When an ectopic pregnancy causes a rupture, there are additional symptoms. Any of the following warrant an immediate visit to the emergency room:

  • Sudden, severe abdominal or pelvic pain
  • Dizziness or fainting
  • Pain in the lower back
  • Pain in the shoulders (due to leakage of blood into the abdomen affecting the diaphragm)

When to Call Your Doctor (or 911)

If you are in early pregnancy and notice that you have any signs of ectopic pregnancy at all, ruptured or not, it is a wise move to call your doctor for a checkup. Be aware that a ruptured ectopic pregnancy is a true medical emergency. When in doubt about whether this is what is going on, go to the emergency room right away.

Causes

Certain people may be more at risk than others of experiencing an ectopic pregnancy. Damage to the fallopian tubes is thought to be the cause of most ectopic pregnancies. Scarring in the tube prevents the normal passage of the fertilized egg through the tube and into the uterus where a healthy pregnancy takes place.

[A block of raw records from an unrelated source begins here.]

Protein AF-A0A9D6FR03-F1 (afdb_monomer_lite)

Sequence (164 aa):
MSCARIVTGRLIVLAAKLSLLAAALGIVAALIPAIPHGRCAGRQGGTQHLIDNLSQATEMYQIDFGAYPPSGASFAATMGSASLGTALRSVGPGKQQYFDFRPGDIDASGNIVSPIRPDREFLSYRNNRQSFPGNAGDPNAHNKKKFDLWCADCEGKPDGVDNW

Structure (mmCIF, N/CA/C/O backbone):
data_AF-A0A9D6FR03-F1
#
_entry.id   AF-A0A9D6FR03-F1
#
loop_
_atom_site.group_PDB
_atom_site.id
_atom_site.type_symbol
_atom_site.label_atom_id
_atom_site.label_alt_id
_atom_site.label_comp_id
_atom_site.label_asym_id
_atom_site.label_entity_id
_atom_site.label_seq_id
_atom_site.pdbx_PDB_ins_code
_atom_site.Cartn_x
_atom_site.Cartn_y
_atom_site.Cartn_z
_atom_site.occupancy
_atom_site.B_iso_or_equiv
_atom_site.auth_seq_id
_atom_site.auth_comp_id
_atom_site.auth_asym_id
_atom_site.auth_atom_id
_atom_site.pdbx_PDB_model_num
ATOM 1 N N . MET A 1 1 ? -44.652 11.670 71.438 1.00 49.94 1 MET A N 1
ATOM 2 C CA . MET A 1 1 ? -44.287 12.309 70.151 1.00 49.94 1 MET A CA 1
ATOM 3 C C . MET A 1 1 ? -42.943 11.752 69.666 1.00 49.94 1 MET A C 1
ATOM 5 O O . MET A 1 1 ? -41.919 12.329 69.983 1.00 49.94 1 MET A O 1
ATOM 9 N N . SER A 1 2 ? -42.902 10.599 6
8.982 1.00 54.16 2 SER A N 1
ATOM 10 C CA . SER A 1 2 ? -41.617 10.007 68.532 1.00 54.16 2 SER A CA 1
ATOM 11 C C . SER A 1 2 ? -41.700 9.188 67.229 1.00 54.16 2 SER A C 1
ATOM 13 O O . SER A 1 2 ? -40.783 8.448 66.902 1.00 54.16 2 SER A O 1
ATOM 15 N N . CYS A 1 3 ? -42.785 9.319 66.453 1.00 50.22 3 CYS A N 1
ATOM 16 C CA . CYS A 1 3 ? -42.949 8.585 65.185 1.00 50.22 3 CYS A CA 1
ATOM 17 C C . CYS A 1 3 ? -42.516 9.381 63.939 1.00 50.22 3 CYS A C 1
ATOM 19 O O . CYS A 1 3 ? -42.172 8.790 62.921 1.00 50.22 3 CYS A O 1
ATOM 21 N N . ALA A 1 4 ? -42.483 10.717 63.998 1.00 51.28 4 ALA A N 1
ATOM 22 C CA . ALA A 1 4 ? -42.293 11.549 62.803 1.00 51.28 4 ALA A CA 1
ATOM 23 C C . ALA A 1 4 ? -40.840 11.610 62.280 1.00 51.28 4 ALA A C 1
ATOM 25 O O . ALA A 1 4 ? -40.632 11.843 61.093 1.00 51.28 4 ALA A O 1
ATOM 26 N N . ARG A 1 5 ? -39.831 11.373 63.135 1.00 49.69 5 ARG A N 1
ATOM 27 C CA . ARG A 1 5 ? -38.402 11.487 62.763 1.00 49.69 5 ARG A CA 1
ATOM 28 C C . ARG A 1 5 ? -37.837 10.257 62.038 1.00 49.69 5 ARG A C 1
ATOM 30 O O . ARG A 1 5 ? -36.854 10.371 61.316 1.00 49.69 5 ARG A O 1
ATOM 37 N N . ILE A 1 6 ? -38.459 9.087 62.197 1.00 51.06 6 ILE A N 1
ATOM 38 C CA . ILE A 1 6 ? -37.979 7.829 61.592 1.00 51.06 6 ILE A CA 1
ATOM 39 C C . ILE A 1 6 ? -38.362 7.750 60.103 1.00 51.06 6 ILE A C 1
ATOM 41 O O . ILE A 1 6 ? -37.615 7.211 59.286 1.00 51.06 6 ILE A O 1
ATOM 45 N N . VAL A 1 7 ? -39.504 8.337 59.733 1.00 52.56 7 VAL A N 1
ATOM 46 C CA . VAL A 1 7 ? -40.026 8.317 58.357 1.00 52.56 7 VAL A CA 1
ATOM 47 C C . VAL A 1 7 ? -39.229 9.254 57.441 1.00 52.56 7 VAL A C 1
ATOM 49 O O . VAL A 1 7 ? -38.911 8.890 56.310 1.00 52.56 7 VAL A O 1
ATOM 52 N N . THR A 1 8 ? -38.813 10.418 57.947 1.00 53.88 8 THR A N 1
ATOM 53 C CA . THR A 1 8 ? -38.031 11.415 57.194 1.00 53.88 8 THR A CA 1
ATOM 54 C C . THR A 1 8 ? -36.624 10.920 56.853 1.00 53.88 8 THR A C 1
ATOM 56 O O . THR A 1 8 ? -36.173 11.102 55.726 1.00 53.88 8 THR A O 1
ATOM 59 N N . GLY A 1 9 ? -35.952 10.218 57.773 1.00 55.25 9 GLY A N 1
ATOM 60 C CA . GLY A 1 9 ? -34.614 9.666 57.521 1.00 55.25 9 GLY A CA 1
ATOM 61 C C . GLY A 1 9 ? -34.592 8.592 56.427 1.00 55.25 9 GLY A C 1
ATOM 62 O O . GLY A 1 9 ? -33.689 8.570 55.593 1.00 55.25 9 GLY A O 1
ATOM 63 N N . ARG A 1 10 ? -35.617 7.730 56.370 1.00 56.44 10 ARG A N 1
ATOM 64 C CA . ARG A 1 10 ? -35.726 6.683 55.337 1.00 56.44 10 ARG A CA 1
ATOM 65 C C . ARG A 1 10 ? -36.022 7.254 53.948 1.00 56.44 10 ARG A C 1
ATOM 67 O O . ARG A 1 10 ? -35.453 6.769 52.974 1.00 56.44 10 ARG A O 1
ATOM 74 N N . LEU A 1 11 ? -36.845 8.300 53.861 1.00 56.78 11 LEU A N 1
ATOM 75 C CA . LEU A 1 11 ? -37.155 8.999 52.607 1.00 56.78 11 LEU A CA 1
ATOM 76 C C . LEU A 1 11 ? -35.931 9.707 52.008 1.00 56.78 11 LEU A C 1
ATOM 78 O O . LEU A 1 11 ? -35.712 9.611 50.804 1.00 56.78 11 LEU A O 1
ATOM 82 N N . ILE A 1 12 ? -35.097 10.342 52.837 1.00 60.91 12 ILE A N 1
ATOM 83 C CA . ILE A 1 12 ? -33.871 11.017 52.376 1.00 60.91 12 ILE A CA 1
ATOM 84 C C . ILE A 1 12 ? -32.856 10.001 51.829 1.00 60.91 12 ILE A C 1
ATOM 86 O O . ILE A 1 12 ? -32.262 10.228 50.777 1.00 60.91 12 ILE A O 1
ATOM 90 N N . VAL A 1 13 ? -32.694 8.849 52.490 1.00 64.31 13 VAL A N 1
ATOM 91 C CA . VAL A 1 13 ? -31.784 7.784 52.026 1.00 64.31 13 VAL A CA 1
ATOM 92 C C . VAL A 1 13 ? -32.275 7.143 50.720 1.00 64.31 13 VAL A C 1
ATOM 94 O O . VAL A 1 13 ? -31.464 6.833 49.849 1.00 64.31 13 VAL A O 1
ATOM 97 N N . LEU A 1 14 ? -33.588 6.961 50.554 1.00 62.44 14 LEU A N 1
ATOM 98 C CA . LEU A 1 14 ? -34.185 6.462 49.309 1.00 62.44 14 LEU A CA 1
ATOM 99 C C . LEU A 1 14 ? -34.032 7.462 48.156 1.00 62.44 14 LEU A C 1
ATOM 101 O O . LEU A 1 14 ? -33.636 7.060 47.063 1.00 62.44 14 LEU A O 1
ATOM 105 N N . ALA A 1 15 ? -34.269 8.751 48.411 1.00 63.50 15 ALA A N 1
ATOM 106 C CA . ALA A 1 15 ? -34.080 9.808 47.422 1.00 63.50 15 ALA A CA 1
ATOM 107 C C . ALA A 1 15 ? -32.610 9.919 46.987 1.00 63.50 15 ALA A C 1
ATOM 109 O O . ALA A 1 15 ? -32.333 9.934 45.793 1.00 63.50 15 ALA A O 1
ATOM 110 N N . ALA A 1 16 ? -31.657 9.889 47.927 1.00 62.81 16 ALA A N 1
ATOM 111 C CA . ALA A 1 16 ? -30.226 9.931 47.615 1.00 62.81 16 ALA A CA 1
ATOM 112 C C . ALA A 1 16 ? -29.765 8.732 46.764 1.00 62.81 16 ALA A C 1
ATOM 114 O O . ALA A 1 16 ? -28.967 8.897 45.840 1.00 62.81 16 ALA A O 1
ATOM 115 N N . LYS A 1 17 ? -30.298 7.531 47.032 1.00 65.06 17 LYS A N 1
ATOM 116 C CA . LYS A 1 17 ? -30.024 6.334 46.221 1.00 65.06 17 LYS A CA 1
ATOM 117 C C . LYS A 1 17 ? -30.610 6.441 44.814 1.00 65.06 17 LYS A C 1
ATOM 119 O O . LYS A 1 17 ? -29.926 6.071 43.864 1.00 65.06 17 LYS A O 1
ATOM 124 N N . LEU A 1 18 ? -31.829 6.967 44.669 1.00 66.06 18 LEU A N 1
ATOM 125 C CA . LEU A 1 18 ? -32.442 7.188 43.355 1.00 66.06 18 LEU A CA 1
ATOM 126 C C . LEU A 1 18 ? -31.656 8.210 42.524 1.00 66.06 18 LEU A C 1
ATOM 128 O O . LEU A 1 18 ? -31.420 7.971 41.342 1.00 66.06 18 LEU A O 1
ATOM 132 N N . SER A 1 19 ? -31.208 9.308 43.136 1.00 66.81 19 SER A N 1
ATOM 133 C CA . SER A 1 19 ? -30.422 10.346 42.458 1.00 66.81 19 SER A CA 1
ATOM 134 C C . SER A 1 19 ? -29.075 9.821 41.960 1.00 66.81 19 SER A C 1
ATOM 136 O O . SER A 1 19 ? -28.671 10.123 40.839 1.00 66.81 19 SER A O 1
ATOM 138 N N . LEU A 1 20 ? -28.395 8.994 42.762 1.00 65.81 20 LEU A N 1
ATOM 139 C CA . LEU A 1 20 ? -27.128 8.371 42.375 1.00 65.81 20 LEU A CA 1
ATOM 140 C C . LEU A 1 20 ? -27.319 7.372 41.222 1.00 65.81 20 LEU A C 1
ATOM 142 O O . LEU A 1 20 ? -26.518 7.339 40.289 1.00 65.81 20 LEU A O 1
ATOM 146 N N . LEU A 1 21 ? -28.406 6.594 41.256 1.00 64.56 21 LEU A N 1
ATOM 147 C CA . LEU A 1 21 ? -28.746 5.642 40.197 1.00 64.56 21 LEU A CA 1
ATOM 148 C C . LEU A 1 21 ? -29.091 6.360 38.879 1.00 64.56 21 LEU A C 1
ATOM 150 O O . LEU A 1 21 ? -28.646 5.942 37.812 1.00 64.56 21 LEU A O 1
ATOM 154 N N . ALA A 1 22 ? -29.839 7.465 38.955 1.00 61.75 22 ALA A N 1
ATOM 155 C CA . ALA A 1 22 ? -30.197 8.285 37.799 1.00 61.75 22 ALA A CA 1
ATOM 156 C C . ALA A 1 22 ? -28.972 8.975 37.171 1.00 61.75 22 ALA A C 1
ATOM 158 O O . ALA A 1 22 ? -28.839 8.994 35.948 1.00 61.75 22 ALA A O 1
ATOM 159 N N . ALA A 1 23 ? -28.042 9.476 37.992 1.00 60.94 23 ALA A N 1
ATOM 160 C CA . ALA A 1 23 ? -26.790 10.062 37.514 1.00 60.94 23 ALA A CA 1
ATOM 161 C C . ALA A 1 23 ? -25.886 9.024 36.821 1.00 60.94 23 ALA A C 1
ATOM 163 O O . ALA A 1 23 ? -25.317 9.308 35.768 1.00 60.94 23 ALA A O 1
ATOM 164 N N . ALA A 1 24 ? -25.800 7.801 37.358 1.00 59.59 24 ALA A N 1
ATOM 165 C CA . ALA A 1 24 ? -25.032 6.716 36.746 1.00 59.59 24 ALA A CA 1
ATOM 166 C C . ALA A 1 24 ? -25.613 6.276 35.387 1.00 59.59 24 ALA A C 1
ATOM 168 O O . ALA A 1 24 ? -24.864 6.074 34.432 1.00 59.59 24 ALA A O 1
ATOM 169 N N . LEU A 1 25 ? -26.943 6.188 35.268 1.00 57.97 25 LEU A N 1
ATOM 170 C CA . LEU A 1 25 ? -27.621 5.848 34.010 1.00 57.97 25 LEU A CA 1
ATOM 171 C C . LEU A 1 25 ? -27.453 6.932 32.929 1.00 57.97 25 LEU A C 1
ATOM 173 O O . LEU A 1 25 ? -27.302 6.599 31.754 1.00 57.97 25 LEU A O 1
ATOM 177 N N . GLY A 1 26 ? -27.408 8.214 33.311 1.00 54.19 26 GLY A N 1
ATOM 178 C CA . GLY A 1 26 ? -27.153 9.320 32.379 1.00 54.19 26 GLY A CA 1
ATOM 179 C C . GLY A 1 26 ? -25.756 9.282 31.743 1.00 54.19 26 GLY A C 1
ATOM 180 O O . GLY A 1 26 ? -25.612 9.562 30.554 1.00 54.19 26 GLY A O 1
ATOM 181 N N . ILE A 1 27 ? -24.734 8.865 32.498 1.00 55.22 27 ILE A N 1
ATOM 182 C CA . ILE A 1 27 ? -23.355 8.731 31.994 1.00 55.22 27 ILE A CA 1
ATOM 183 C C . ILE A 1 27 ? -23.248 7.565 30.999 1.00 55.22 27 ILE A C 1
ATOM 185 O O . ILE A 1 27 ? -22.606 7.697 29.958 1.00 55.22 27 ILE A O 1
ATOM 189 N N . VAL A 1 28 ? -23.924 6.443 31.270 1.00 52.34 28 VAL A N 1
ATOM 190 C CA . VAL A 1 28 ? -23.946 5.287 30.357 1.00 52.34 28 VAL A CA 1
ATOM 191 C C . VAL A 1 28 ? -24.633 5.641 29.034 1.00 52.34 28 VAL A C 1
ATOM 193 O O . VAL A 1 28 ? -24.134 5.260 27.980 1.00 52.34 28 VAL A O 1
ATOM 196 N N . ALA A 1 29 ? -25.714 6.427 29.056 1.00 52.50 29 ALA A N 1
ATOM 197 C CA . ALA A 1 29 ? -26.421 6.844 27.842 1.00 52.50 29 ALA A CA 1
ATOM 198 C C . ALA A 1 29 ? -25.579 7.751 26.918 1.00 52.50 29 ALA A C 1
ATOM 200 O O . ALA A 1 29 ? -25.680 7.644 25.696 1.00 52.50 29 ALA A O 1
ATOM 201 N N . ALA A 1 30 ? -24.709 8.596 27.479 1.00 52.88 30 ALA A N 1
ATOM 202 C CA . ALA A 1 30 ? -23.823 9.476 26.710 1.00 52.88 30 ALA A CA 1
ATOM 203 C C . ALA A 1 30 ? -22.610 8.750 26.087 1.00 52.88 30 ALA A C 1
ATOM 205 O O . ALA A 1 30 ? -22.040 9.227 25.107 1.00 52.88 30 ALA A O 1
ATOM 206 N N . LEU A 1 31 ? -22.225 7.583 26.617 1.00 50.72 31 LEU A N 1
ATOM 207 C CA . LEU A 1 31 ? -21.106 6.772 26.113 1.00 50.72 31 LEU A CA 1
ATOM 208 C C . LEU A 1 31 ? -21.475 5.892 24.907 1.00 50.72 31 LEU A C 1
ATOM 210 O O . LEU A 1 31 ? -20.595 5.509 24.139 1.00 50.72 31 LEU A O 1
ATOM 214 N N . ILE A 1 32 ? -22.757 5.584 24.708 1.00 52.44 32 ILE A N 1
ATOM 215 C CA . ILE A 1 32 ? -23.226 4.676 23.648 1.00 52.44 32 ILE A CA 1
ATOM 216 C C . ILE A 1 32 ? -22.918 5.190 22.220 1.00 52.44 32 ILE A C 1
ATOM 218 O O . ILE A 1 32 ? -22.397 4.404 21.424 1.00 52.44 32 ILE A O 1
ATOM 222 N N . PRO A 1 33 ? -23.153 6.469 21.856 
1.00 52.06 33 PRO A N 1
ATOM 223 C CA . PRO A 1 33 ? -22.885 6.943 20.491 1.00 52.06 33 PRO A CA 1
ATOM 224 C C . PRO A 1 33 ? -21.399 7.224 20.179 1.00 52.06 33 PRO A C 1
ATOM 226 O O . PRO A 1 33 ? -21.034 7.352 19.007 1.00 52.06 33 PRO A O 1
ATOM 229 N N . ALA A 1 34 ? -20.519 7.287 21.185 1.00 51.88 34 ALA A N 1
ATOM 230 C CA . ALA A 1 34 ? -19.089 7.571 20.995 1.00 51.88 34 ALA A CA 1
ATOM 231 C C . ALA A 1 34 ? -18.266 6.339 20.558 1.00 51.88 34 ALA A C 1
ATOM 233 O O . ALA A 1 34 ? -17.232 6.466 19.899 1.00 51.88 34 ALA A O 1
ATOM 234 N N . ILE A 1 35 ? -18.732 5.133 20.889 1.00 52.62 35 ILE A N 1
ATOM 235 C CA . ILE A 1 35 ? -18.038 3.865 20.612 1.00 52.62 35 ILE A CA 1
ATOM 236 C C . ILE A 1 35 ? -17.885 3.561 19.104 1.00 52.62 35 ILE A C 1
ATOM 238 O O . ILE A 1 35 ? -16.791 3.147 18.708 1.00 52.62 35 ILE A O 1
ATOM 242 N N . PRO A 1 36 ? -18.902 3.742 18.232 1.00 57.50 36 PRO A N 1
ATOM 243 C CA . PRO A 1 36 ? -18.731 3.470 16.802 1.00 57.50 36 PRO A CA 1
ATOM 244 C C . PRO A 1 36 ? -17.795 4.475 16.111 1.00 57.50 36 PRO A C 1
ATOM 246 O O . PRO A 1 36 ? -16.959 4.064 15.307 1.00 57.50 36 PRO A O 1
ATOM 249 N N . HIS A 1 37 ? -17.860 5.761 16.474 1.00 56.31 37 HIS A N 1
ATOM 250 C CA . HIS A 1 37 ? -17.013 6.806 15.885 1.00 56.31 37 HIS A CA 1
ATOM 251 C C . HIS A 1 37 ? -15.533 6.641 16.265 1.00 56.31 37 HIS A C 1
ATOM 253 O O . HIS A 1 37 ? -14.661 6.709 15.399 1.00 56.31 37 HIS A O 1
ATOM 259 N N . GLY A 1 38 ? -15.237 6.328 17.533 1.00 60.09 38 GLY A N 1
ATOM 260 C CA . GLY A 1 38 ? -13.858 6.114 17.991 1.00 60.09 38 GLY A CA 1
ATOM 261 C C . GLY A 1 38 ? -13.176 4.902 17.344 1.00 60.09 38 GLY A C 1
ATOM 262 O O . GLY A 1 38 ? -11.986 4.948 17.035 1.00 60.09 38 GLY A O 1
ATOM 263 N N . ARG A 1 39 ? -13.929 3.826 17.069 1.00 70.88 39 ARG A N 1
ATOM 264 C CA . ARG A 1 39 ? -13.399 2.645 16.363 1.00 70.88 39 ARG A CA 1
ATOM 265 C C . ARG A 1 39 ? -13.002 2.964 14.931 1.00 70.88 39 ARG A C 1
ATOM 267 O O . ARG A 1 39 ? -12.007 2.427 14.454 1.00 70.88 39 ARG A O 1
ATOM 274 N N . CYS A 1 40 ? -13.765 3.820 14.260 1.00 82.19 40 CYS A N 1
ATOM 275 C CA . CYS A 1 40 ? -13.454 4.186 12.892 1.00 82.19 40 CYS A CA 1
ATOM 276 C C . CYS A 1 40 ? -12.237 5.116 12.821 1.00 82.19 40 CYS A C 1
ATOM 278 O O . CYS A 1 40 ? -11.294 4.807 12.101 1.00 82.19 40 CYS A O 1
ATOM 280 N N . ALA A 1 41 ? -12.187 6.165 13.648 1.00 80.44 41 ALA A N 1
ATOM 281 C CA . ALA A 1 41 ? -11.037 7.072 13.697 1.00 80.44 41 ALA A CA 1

Damage to the fallopian tubes is more common in women over the age of 35 and among women who have these characteristics:

  • Had treatments for infertility
  • Had a previous ectopic pregnancy
  • Had previous tubal surgery
  • Had a tubal ligation
  • Tubal problems or diseases
  • Exposure in utero to diethylstilbestrol (DES) (only applies to women born in 1971 or earlier as that is when the drug was taken off the market)
  • Became pregnant while using an intrauterine device (IUD)
  • A history of a sexually transmitted infection (STI)
  • A history of a ruptured appendix
  • A history of pelvic inflammatory disease (PID)
  • Scarring from endometriosis
  • Multiple sexual partners

Diagnosis

Tests to identify an ectopic pregnancy, whether ruptured or not, may include:

  • Pregnancy test
  • Ultrasound
  • Test of specific levels of pregnancy hormones in the bloodstream
  • A sample of uterine tissue taken through a procedure known as dilation and curettage (D&C)
  • Laparoscopic surgery to examine the inside of the abdomen

Treatment

Almost all ectopic pregnancies will require treatment. Treatment options for ectopic pregnancy currently include medical management or surgery. Pharmacologic treatment with methotrexate can be used in an early ectopic pregnancy when there is no risk of imminent rupture. Surgery is needed if the ectopic pregnancy has ruptured.

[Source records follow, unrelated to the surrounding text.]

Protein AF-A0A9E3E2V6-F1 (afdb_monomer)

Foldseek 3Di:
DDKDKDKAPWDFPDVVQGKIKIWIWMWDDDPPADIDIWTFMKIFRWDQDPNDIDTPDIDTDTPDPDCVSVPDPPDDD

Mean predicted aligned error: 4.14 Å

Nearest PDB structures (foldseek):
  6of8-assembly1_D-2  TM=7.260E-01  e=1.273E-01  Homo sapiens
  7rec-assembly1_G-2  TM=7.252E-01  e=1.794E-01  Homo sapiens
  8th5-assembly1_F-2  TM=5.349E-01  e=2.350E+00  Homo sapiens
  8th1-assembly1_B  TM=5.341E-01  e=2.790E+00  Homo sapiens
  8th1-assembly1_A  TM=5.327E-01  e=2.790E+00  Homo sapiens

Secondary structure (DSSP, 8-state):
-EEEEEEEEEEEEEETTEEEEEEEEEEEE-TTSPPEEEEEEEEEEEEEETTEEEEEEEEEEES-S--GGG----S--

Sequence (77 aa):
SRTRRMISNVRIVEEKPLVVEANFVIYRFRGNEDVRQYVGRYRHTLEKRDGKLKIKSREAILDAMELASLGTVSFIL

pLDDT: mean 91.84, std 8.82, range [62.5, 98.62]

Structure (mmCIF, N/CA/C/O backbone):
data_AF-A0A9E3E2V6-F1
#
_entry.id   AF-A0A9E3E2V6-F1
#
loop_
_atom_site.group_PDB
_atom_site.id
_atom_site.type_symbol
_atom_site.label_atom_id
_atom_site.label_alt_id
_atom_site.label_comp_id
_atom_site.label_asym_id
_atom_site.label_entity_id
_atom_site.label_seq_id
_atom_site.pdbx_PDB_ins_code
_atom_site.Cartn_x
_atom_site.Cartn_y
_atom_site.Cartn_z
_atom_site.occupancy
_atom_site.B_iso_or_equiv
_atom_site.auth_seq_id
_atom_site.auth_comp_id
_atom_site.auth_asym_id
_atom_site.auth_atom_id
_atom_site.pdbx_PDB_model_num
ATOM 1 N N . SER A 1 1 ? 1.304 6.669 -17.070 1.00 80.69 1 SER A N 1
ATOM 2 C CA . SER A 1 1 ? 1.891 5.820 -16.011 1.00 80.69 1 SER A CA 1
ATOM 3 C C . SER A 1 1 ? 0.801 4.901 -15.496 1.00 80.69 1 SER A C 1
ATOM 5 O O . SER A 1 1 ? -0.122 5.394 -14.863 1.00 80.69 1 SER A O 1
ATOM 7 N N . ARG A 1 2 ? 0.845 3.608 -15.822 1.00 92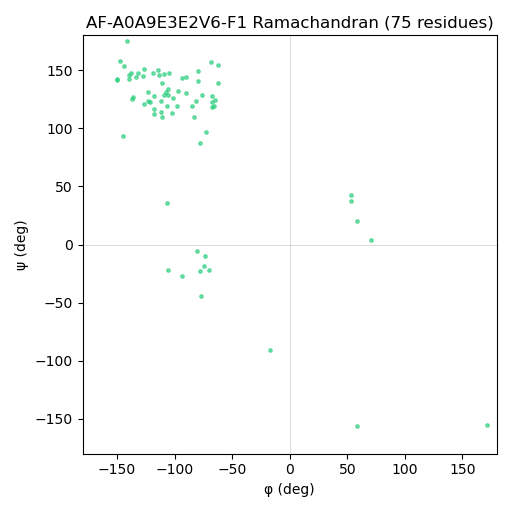.00 2 ARG A N 1
ATOM 8 C CA . ARG A 1 2 ? -0.157 2.625 -15.377 1.00 92.00 2 ARG A CA 1
ATOM 9 C C . ARG A 1 2 ? 0.372 1.908 -14.141 1.00 92.00 2 ARG A C 1
ATOM 11 O O . ARG A 1 2 ? 1.514 1.462 -14.164 1.00 92.00 2 ARG A O 1
ATOM 18 N N . THR A 1 3 ? -0.435 1.785 -13.091 1.00 94.25 3 THR A N 1
ATOM 19 C CA . THR A 1 3 ? -0.077 1.012 -11.894 1.00 94.25 3 THR A CA 1
ATOM 20 C C . THR A 1 3 ? -0.980 -0.208 -11.741 1.00 94.25 3 THR A C 1
ATOM 22 O O . THR A 1 3 ? -2.157 -0.175 -12.101 1.00 94.25 3 THR A O 1
ATOM 25 N N . ARG A 1 4 ? -0.427 -1.303 -11.219 1.00 96.12 4 ARG A N 1
ATOM 26 C CA . ARG A 1 4 ? -1.168 -2.493 -10.785 1.00 96.12 4 ARG A CA 1
ATOM 27 C C . ARG A 1 4 ? -0.766 -2.777 -9.347 1.00 96.12 4 ARG A C 1
ATOM 29 O O . ARG A 1 4 ? 0.415 -2.979 -9.094 1.00 96.12 4 ARG A O 1
ATOM 36 N N . ARG A 1 5 ? -1.733 -2.773 -8.431 1.00 96.88 5 ARG A N 1
ATOM 37 C CA . ARG A 1 5 ? -1.505 -3.043 -7.008 1.00 96.88 5 ARG A CA 1
ATOM 38 C C . ARG A 1 5 ? -2.018 -4.436 -6.670 1.00 96.88 5 ARG A C 1
ATOM 40 O O . ARG A 1 5 ? -3.164 -4.749 -6.985 1.00 96.88 5 ARG A O 1
ATOM 47 N N . MET A 1 6 ? -1.181 -5.238 -6.037 1.00 98.25 6 MET A N 1
ATOM 48 C CA . MET A 1 6 ? -1.567 -6.469 -5.364 1.00 98.25 6 MET A CA 1
ATOM 49 C C . MET A 1 6 ? -1.509 -6.199 -3.872 1.00 98.25 6 MET A C 1
ATOM 51 O O . MET A 1 6 ? -0.456 -5.823 -3.369 1.00 98.25 6 MET A O 1
ATOM 55 N N . ILE A 1 7 ? -2.650 -6.330 -3.200 1.00 98.25 7 ILE A N 1
ATOM 56 C CA . ILE A 1 7 ? -2.776 -6.122 -1.758 1.00 98.25 7 ILE A CA 1
ATOM 57 C C . ILE A 1 7 ? -3.010 -7.482 -1.117 1.00 98.25 7 ILE A C 1
ATOM 59 O O . ILE A 1 7 ? -3.895 -8.219 -1.554 1.00 98.25 7 ILE A O 1
ATOM 63 N N . SER A 1 8 ? -2.226 -7.816 -0.102 1.00 98.56 8 SER A N 1
ATOM 64 C CA . SER A 1 8 ? -2.301 -9.104 0.584 1.00 98.56 8 SER A CA 1
ATOM 65 C C . SER A 1 8 ? -2.099 -8.940 2.087 1.00 98.56 8 SER A C 1
ATOM 67 O O . SER A 1 8 ? -1.828 -7.844 2.575 1.00 98.56 8 SER A O 1
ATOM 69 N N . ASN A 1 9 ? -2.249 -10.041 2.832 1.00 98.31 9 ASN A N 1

With surgery, either only the pregnancy is removed from the tube or the entire tube is removed. In ruptured ectopic pregnancy cases where a lot of blood has been lost, you may also require a blood transfusion. Emergency treatment may require initial stabilization with oxygen, fluids, and elevating the legs above the level of the heart.

Women often ask, "Can the baby in an ectopic pregnancy ever be saved?" Sadly, the answer is almost always no—at least with current technology. Over 95 percent of ectopic pregnancies occur in the fallopian tubes, and with the growth of the fetus, the pregnancy would almost invariably rupture without medical intervention. Be sure to have your doctor clearly explain your condition so you understand what has happened. It is natural to grieve the loss of your pregnancy and need emotional support or counseling.

Complications

Possible complications or long-term effects of an ectopic pregnancy depend on many factors. The first concern is bleeding, and women may bleed to death if emergency care is not sought in a timely matter. Thankfully, this is very rare in the United States with 21st-century medical care.

Around 70 percent of women are able to become pregnant again (without assistance) even if a tube is lost through surgery. There is a risk of a recurrent ectopic pregnancy between 10 and 20 percent of the time. Your physician will probably recommend carefully monitoring you during early pregnancy when you become pregnant again.

A Word From Verywell

You may be saddened and grieve for the loss of an ectopic pregnancy as you would for any form of miscarriage. It is natural to feel shock, anger, or guilt that this has happened to you, especially if you have been trying to conceive. You will face hormonal changes that can intensify your emotions, as well as contribute to fatigue, difficulty sleeping, and trouble concentrating. Reach out to your family and friends for emotional support. Counseling may also help you during this difficult time.